Source material –
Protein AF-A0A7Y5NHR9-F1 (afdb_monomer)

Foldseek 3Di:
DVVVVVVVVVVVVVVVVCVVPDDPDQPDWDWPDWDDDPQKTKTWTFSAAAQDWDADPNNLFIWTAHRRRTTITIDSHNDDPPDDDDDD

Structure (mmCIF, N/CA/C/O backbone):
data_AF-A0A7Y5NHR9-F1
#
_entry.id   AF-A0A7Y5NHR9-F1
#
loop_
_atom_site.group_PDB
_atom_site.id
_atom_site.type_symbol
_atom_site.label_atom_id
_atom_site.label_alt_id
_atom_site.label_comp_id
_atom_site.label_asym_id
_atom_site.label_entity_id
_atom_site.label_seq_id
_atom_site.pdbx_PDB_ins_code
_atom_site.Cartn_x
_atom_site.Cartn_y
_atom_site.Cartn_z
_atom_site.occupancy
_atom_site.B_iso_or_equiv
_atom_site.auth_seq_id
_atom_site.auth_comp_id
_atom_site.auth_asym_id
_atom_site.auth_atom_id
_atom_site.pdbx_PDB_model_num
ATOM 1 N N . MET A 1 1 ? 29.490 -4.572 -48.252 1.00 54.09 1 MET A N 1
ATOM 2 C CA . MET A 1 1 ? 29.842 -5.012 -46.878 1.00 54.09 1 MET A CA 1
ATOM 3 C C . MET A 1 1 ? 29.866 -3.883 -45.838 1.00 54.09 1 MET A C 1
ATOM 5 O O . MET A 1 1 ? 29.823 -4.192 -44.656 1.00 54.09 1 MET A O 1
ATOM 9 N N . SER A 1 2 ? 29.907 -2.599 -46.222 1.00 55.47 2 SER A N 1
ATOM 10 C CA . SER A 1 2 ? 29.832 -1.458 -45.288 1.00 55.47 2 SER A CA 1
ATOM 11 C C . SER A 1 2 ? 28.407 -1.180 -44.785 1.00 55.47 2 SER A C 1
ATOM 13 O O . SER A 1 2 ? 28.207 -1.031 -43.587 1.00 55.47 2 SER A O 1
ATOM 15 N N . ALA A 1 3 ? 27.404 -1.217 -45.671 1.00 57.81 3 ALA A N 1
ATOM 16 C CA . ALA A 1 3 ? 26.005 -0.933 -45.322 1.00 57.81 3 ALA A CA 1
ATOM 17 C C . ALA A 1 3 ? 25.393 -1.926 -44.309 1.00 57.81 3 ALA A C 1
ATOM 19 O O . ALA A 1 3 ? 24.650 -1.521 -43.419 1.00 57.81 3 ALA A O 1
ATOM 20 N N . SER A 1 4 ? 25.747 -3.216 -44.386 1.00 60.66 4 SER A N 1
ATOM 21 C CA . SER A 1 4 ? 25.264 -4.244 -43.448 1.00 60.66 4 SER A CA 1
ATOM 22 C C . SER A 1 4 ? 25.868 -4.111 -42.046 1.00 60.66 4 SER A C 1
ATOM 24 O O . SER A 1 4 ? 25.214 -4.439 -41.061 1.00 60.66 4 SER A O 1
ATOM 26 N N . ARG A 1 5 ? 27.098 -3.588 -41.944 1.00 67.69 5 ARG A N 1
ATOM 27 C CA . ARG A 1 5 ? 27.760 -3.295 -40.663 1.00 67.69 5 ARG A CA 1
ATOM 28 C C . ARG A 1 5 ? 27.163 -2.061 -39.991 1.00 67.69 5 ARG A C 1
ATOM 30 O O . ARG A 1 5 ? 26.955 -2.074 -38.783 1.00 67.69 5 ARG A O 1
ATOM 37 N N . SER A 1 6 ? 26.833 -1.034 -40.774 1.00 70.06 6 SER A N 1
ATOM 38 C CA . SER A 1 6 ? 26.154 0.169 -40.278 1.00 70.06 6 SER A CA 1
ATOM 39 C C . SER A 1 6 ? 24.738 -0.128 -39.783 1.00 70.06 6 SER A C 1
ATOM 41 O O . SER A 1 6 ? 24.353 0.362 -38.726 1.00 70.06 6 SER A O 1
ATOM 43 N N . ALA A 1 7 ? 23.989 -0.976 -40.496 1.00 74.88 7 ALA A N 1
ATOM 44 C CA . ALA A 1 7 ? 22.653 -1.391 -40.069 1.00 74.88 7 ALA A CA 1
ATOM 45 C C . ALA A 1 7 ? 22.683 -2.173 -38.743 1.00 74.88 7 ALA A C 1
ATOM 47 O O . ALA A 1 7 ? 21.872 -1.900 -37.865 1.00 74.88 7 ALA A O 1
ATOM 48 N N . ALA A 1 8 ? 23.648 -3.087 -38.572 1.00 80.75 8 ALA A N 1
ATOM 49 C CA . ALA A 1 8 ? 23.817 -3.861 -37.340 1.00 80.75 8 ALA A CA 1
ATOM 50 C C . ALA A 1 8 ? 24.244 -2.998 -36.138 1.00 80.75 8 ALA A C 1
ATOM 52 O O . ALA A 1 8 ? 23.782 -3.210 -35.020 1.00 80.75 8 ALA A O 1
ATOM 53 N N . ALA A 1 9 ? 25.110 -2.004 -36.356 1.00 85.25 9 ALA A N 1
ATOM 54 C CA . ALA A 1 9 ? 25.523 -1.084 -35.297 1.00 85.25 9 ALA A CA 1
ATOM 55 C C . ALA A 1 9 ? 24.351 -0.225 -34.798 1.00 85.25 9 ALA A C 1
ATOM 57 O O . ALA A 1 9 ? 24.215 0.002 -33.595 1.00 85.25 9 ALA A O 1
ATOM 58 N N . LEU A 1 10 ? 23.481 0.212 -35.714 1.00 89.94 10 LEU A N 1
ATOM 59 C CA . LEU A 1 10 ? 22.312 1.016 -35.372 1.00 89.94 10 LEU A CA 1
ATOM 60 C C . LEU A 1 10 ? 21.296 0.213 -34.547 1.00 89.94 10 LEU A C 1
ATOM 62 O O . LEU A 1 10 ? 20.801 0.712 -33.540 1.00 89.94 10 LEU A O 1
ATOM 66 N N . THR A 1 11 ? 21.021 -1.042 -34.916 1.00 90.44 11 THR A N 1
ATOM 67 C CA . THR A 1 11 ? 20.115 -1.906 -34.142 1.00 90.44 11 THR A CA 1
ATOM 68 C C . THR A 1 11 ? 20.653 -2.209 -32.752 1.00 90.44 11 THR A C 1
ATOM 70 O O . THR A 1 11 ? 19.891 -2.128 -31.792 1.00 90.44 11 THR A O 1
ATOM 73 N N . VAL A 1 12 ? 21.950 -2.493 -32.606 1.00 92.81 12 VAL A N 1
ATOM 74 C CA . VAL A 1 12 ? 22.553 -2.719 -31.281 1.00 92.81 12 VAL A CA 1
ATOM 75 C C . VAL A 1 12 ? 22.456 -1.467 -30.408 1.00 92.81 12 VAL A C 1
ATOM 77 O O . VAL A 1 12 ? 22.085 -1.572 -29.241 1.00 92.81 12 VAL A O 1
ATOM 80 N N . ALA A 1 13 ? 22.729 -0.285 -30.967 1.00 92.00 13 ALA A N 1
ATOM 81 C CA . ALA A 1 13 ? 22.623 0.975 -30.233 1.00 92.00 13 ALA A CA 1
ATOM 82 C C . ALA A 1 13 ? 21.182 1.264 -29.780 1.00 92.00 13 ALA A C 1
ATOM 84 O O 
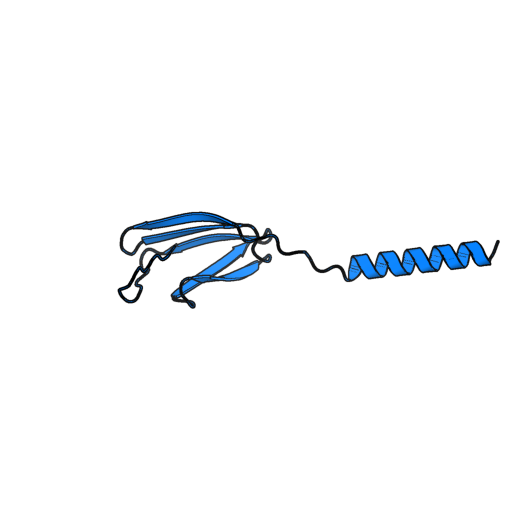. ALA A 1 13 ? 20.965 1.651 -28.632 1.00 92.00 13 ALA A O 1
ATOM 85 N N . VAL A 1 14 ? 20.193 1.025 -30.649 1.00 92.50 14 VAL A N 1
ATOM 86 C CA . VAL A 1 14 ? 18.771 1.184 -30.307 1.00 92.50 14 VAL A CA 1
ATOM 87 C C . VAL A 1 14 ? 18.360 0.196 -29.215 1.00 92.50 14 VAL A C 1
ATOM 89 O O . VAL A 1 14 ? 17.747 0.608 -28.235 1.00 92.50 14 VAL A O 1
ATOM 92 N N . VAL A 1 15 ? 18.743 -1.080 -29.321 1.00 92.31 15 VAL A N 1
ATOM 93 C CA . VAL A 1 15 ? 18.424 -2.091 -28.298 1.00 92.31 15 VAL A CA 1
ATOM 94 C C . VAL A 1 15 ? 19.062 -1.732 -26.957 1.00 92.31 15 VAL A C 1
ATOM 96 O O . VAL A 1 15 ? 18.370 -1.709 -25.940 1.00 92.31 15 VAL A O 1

Action item –
Wherever the line holding "ATOM 16 C CA" falls in the entries above, copy exactly from it through the line holding "ATOM 55 C C", inclusive, and add nothing.

Exercise answer –
ATOM 16 C CA . ALA A 1 3 ? 26.005 -0.933 -45.322 1.00 57.81 3 ALA A CA 1
ATOM 17 C C . ALA A 1 3 ? 25.393 -1.926 -44.309 1.00 57.81 3 ALA A C 1
ATOM 19 O O . ALA A 1 3 ? 24.650 -1.521 -43.419 1.00 57.81 3 ALA A O 1
ATOM 20 N N . SER A 1 4 ? 25.747 -3.216 -44.386 1.00 60.66 4 SER A N 1
ATOM 21 C CA . SER A 1 4 ? 25.264 -4.244 -43.448 1.00 60.66 4 SER A CA 1
ATOM 22 C C . SER A 1 4 ? 25.868 -4.111 -42.046 1.00 60.66 4 SER A C 1
ATOM 24 O O . SER A 1 4 ? 25.214 -4.439 -41.061 1.00 60.66 4 SER A O 1
ATOM 26 N N . ARG A 1 5 ? 27.098 -3.588 -41.944 1.00 67.69 5 ARG A N 1
ATOM 27 C CA . ARG A 1 5 ? 27.760 -3.295 -40.663 1.00 67.69 5 ARG A CA 1
ATOM 28 C C . ARG A 1 5 ? 27.163 -2.061 -39.991 1.00 67.69 5 ARG A C 1
ATOM 30 O O . ARG A 1 5 ? 26.955 -2.074 -38.783 1.00 67.69 5 ARG A O 1
ATOM 37 N N . SER A 1 6 ? 26.833 -1.034 -40.774 1.00 70.06 6 SER A N 1
ATOM 38 C CA . SER A 1 6 ? 26.154 0.169 -40.278 1.00 70.06 6 SER A CA 1
ATOM 39 C C . SER A 1 6 ? 24.738 -0.128 -39.783 1.00 70.06 6 SER A C 1
ATOM 41 O O . SER A 1 6 ? 24.353 0.362 -38.726 1.00 70.06 6 SER A O 1
ATOM 43 N N . ALA A 1 7 ? 23.989 -0.976 -40.496 1.00 74.88 7 ALA A N 1
ATOM 44 C CA . ALA A 1 7 ? 22.653 -1.391 -40.069 1.00 74.88 7 ALA A CA 1
ATOM 45 C C . ALA A 1 7 ? 22.683 -2.173 -38.743 1.00 74.88 7 ALA A C 1
ATOM 47 O O . ALA A 1 7 ? 21.872 -1.900 -37.865 1.00 74.88 7 ALA A O 1
ATOM 48 N N . ALA A 1 8 ? 23.648 -3.087 -38.572 1.00 80.75 8 ALA A N 1
ATOM 49 C CA . ALA A 1 8 ? 23.817 -3.861 -37.340 1.00 80.75 8 ALA A CA 1
ATOM 50 C C . ALA A 1 8 ? 24.244 -2.998 -36.138 1.00 80.75 8 ALA A C 1
ATOM 52 O O . ALA A 1 8 ? 23.782 -3.210 -35.020 1.00 80.75 8 ALA A O 1
ATOM 53 N N . ALA A 1 9 ? 25.110 -2.004 -36.356 1.00 85.25 9 ALA A N 1
ATOM 54 C CA . ALA A 1 9 ? 25.523 -1.084 -35.297 1.00 85.25 9 ALA A CA 1
ATOM 55 C C . ALA A 1 9 ? 24.351 -0.225 -34.798 1.00 85.25 9 ALA A C 1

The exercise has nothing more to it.